Ivy commença à s’allonger. De nouveau, elle sentit le bras de Tristan sous elle. Puis, de la main droite, il la poussa doucement au menton pour lui renverser la tête. L’eau clapotait sur ses tempes. Ivy ferma les paupières et s’abandonna. Elle s’imagina au centre d’un lac, le soleil étincelant au bout de ses doigts et de ses orteils.

Lorsqu’elle rouvrit les yeux, Tristan la regardait. Son visage ressemblait au soleil, la réchauffait, illuminait l’air environnant.

— Je flotte, murmura-t-elle.

— Oui, tu flottes, souffla-t-il, en se baissant vers elle.

Leurs lèvres avaient prononcé le même mot, leurs visages étaient de plus en plus près...

— Tristan !

Tristan se redressa d’un coup, et Ivy coula à pic. C’était l’entraîneur, qui l’appelait depuis la porte de son bureau.

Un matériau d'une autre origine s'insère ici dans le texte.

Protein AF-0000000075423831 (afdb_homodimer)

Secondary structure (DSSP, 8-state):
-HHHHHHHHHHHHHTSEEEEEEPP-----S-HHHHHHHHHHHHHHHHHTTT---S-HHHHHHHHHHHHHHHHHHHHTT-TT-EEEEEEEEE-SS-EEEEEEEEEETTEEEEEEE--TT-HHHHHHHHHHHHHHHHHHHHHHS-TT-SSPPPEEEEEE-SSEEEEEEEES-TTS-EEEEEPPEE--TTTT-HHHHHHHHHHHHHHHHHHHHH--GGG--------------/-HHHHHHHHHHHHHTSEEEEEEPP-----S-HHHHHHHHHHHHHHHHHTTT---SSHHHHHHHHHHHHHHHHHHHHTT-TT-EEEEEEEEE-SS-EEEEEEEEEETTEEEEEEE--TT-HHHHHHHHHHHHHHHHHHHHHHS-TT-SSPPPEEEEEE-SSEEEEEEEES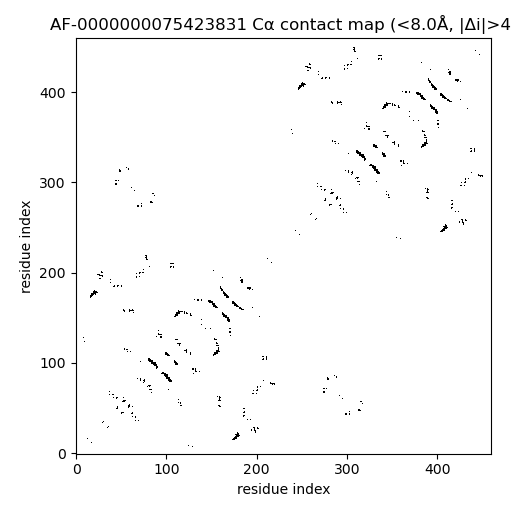-TTS-EEEEEPPEE--TTTT-HHHHHHHHHHHHHHHHHHHHH--GGG--------------

Sequence (460 aa):
MKSAVRSALLCKLINIGVSTDVTFGTDSVFFGHELRRFIDNLERIASAFHYEVSSNEATARNYINPFMVDAVAKVRSKYPSTRLVVEVDFDGSRGYGLLDYVIYCRDLAILISEAKMFEIQKGIAQILVQLHTAAEKRKRKLDESITDPPIICGIVSTGNEWRFILWSGLPENPTIKISKPYVCAFGGDMREAKEVISIIVRILQSQASVLAPQDEVKDEVKAEGIDDEKMKSAVRSALLCKLINIGVSTDVTFGTDSVFFGHELRRFIDNLERIASAFHYEVSSNEATARNYINPFMVDAVAKVRSKYPSTRLVVEVDFDGSRGYGLLDYVIYCRDLAILISEAKMFEIQKGIAQILVQLHTAAEKRKRKLDESITDPPIICGIVSTGNEWRFILWSGLPENPTIKISKPYVCAFGGDMREAKEVISIIVRILQSQASVLAPQDEVKDEVKAEGIDDEK

pLDDT: mean 80.57, std 17.5, range [22.34, 97.0]

Foldseek 3Di:
DVVVLLVVVVVVCVVAQEAEAAAFDQDFPQDDPLVVVLLVLLQVLCVVVVNDQAPDQVSLCSLVVSLVVSLQVVLCVFQVQWDKDAFDAQDFPFAGDTFGIWIDQDPAIETEHEDHDPCQVVVVSNVVRSLLRVLVVVCVVDDPPDFWDDKYKYWYYNSFKIKIKIWTTHSVHINIYIHRIQGARHPDPRVSVSRSSRSSNVVSNVVNVVPDDPVRGDDPPPPPPPDDDD/DLVVLLVVVVVVCVVAQEAEAAADDQDFPQDDPLVVVLLVLLQVLCVVVVNDQAPDQVSLCSLVVSLVVSLQVVLCVFQVQWDKDAFDAQDFPFQGDTFGIWIDQDVAIETEHEDHDPCQVVVVSNVVRSVLRVLVVVCVVDDPPDFWDDKYKYWYYNSFKIKIKIWTTHSVHIHIYIHRIQGARHPDPRVSVSRSSRSSNVVSNVVNVVPDDPVRGDDDPPDPPPDDDD

Organism: Rhizophagus irregularis (strain DAOM 181602 / DAOM 197198 / MUCL 43194) (NCBI:txid747089)

Nearest PDB structures (foldseek):
  6zsc-assembly1_5  TM=6.880E-01  e=2.329E-03  Homo sapiens
  1y88-assembly1_A  TM=5.256E-01  e=1.471E-01  Archaeoglobus fulgidus
  8gh6-assembly1_A  TM=3.915E-01  e=4.988E-02  Bombyx mori
  4v4g-assembly1_Aa  TM=3.214E-01  e=1.562E-01  Escherichia coli
  3zg5-assembly2_B  TM=2.551E-01  e=1.627E+00  Staphylococcus aureus subsp. aureus Mu50

Structure (mmCIF, N/CA/C/O backbone):
data_AF-0000000075423831-model_v1
#
loop_
_entity.id
_entity.type
_entity.pdbx_description
1 polymer 'Uncharacterized protein'
#
loop_
_atom_site.group_PDB
_atom_site.id
_atom_site.type_symbol
_atom_site.label_atom_id
_atom_site.label_alt_id
_atom_site.label_comp_id
_atom_site.label_asym_id
_atom_site.label_entity_id
_atom_site.label_seq_id
_atom_site.pdbx_PDB_ins_code
_atom_site.Cartn_x
_atom_site.Cartn_y
_atom_site.Cartn_z
_atom_site.occupancy
_atom_site.B_iso_or_equiv
_atom_site.auth_seq_id
_atom_site.auth_comp_id
_atom_site.auth_asym_id
_atom_site.auth_atom_id
_atom_site.pdbx_PDB_model_num
ATOM 1 N N . MET A 1 1 ? 3.305 -24.562 20.516 1 29.72 1 MET A N 1
ATOM 2 C CA . MET A 1 1 ? 2.865 -25.672 19.656 1 29.72 1 MET A CA 1
ATOM 3 C C . MET A 1 1 ? 3.004 -25.297 18.188 1 29.72 1 MET A C 1
ATOM 5 O O . MET A 1 1 ? 3.186 -26.172 17.328 1 29.72 1 MET A O 1
ATOM 9 N N . LYS A 1 2 ? 2.838 -23.969 17.922 1 41.09 2 LYS A N 1
ATOM 10 C CA . LYS A 1 2 ? 2.857 -23.531 16.531 1 41.09 2 LYS A CA 1
ATOM 11 C C . LYS A 1 2 ? 4.266 -23.609 15.945 1 41.09 2 LYS A C 1
ATOM 13 O O . LYS A 1 2 ? 4.441 -24.016 14.789 1 41.09 2 LYS A O 1
ATOM 18 N N . SER A 1 3 ? 5.164 -23.422 16.766 1 43.81 3 SER A N 1
ATOM 19 C CA . SER A 1 3 ? 6.559 -23.406 16.328 1 43.81 3 SER A CA 1
ATOM 20 C C . SER A 1 3 ? 7.062 -24.812 16.047 1 43.81 3 SER A C 1
ATOM 22 O O . SER A 1 3 ? 7.805 -25.031 15.086 1 43.81 3 SER A O 1
ATOM 24 N N . ALA A 1 4 ? 6.543 -25.703 16.75 1 43.41 4 ALA A N 1
ATOM 25 C CA . ALA A 1 4 ? 7.008 -27.078 16.672 1 43.41 4 ALA A CA 1
ATOM 26 C C . ALA A 1 4 ? 6.547 -27.734 15.367 1 43.41 4 ALA A C 1
ATOM 28 O O . ALA A 1 4 ? 7.305 -28.469 14.734 1 43.41 4 ALA A O 1
ATOM 29 N N . VAL A 1 5 ? 5.379 -27.578 15.094 1 42.34 5 VAL A N 1
ATOM 30 C CA . VAL A 1 5 ? 4.832 -28.172 13.883 1 42.34 5 VAL A CA 1
ATOM 31 C C . VAL A 1 5 ? 5.543 -27.609 12.656 1 42.34 5 VAL A C 1
ATOM 33 O O . VAL A 1 5 ? 5.836 -28.344 11.703 1 42.34 5 VAL A O 1
ATOM 36 N N . ARG A 1 6 ? 5.902 -26.359 12.797 1 49.41 6 ARG A N 1
ATOM 37 C CA . ARG A 1 6 ? 6.645 -25.703 11.719 1 49.41 6 ARG A CA 1
ATOM 38 C C . ARG A 1 6 ? 8.016 -26.328 11.539 1 49.41 6 ARG A C 1
ATOM 40 O O . ARG A 1 6 ? 8.453 -26.562 10.406 1 49.41 6 ARG A O 1
ATOM 47 N N . SER A 1 7 ? 8.555 -26.578 12.664 1 48.12 7 SER A N 1
ATOM 48 C CA . SER A 1 7 ? 9.875 -27.188 12.641 1 48.12 7 SER A CA 1
ATOM 49 C C . SER A 1 7 ? 9.82 -28.609 12.07 1 48.12 7 SER A C 1
ATOM 51 O O . SER A 1 7 ? 10.672 -28.984 11.266 1 48.12 7 SER A O 1
ATOM 53 N N . ALA A 1 8 ? 8.867 -29.25 12.5 1 48 8 ALA A N 1
ATOM 54 C CA . ALA A 1 8 ? 8.773 -30.641 12.039 1 48 8 ALA A CA 1
ATOM 55 C C . ALA A 1 8 ? 8.539 -30.688 10.531 1 48 8 ALA A C 1
ATOM 57 O O . ALA A 1 8 ? 9.141 -31.516 9.836 1 48 8 ALA A O 1
ATOM 58 N N . LEU A 1 9 ? 7.707 -29.938 10.07 1 49.75 9 LEU A N 1
ATOM 59 C CA . LEU A 1 9 ? 7.465 -29.922 8.625 1 49.75 9 LEU A CA 1
ATOM 60 C C . LEU A 1 9 ? 8.727 -29.531 7.867 1 49.75 9 LEU A C 1
ATOM 62 O O . LEU A 1 9 ? 9.039 -30.125 6.832 1 49.75 9 LEU A O 1
ATOM 66 N N . LEU A 1 10 ? 9.352 -28.5 8.461 1 51.91 10 LEU A N 1
ATOM 67 C CA . LEU A 1 10 ? 10.617 -28.141 7.832 1 51.91 10 LEU A CA 1
ATOM 68 C C . LEU A 1 10 ? 11.57 -29.328 7.812 1 51.91 10 LEU A C 1
ATOM 70 O O . LEU A 1 10 ? 12.258 -29.562 6.816 1 51.91 10 LEU A O 1
ATOM 74 N N . CYS A 1 11 ? 11.523 -29.969 8.859 1 47.81 11 CYS A N 1
ATOM 75 C CA . CYS A 1 11 ? 12.359 -31.156 8.93 1 47.81 11 CYS A CA 1
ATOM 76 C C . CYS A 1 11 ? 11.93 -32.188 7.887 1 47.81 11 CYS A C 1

— Désolé de vous chasser, lança-t-il, mais je vais devoir partir dans une dizaine de minutes.

— Entendu ! lui répondit Tristan.

— Je resterai plus longtemps demain, poursuivit l’entraîneur en s’avançant de quelques pas. Vous pourrez peut-être reprendre là où vous vous êtes arrêtés.

Tristan regarda Ivy. Elle haussa les épaules, la tête inclinée, le regard baissé.

— Peut-être, dit Tristan à l’entraîneur.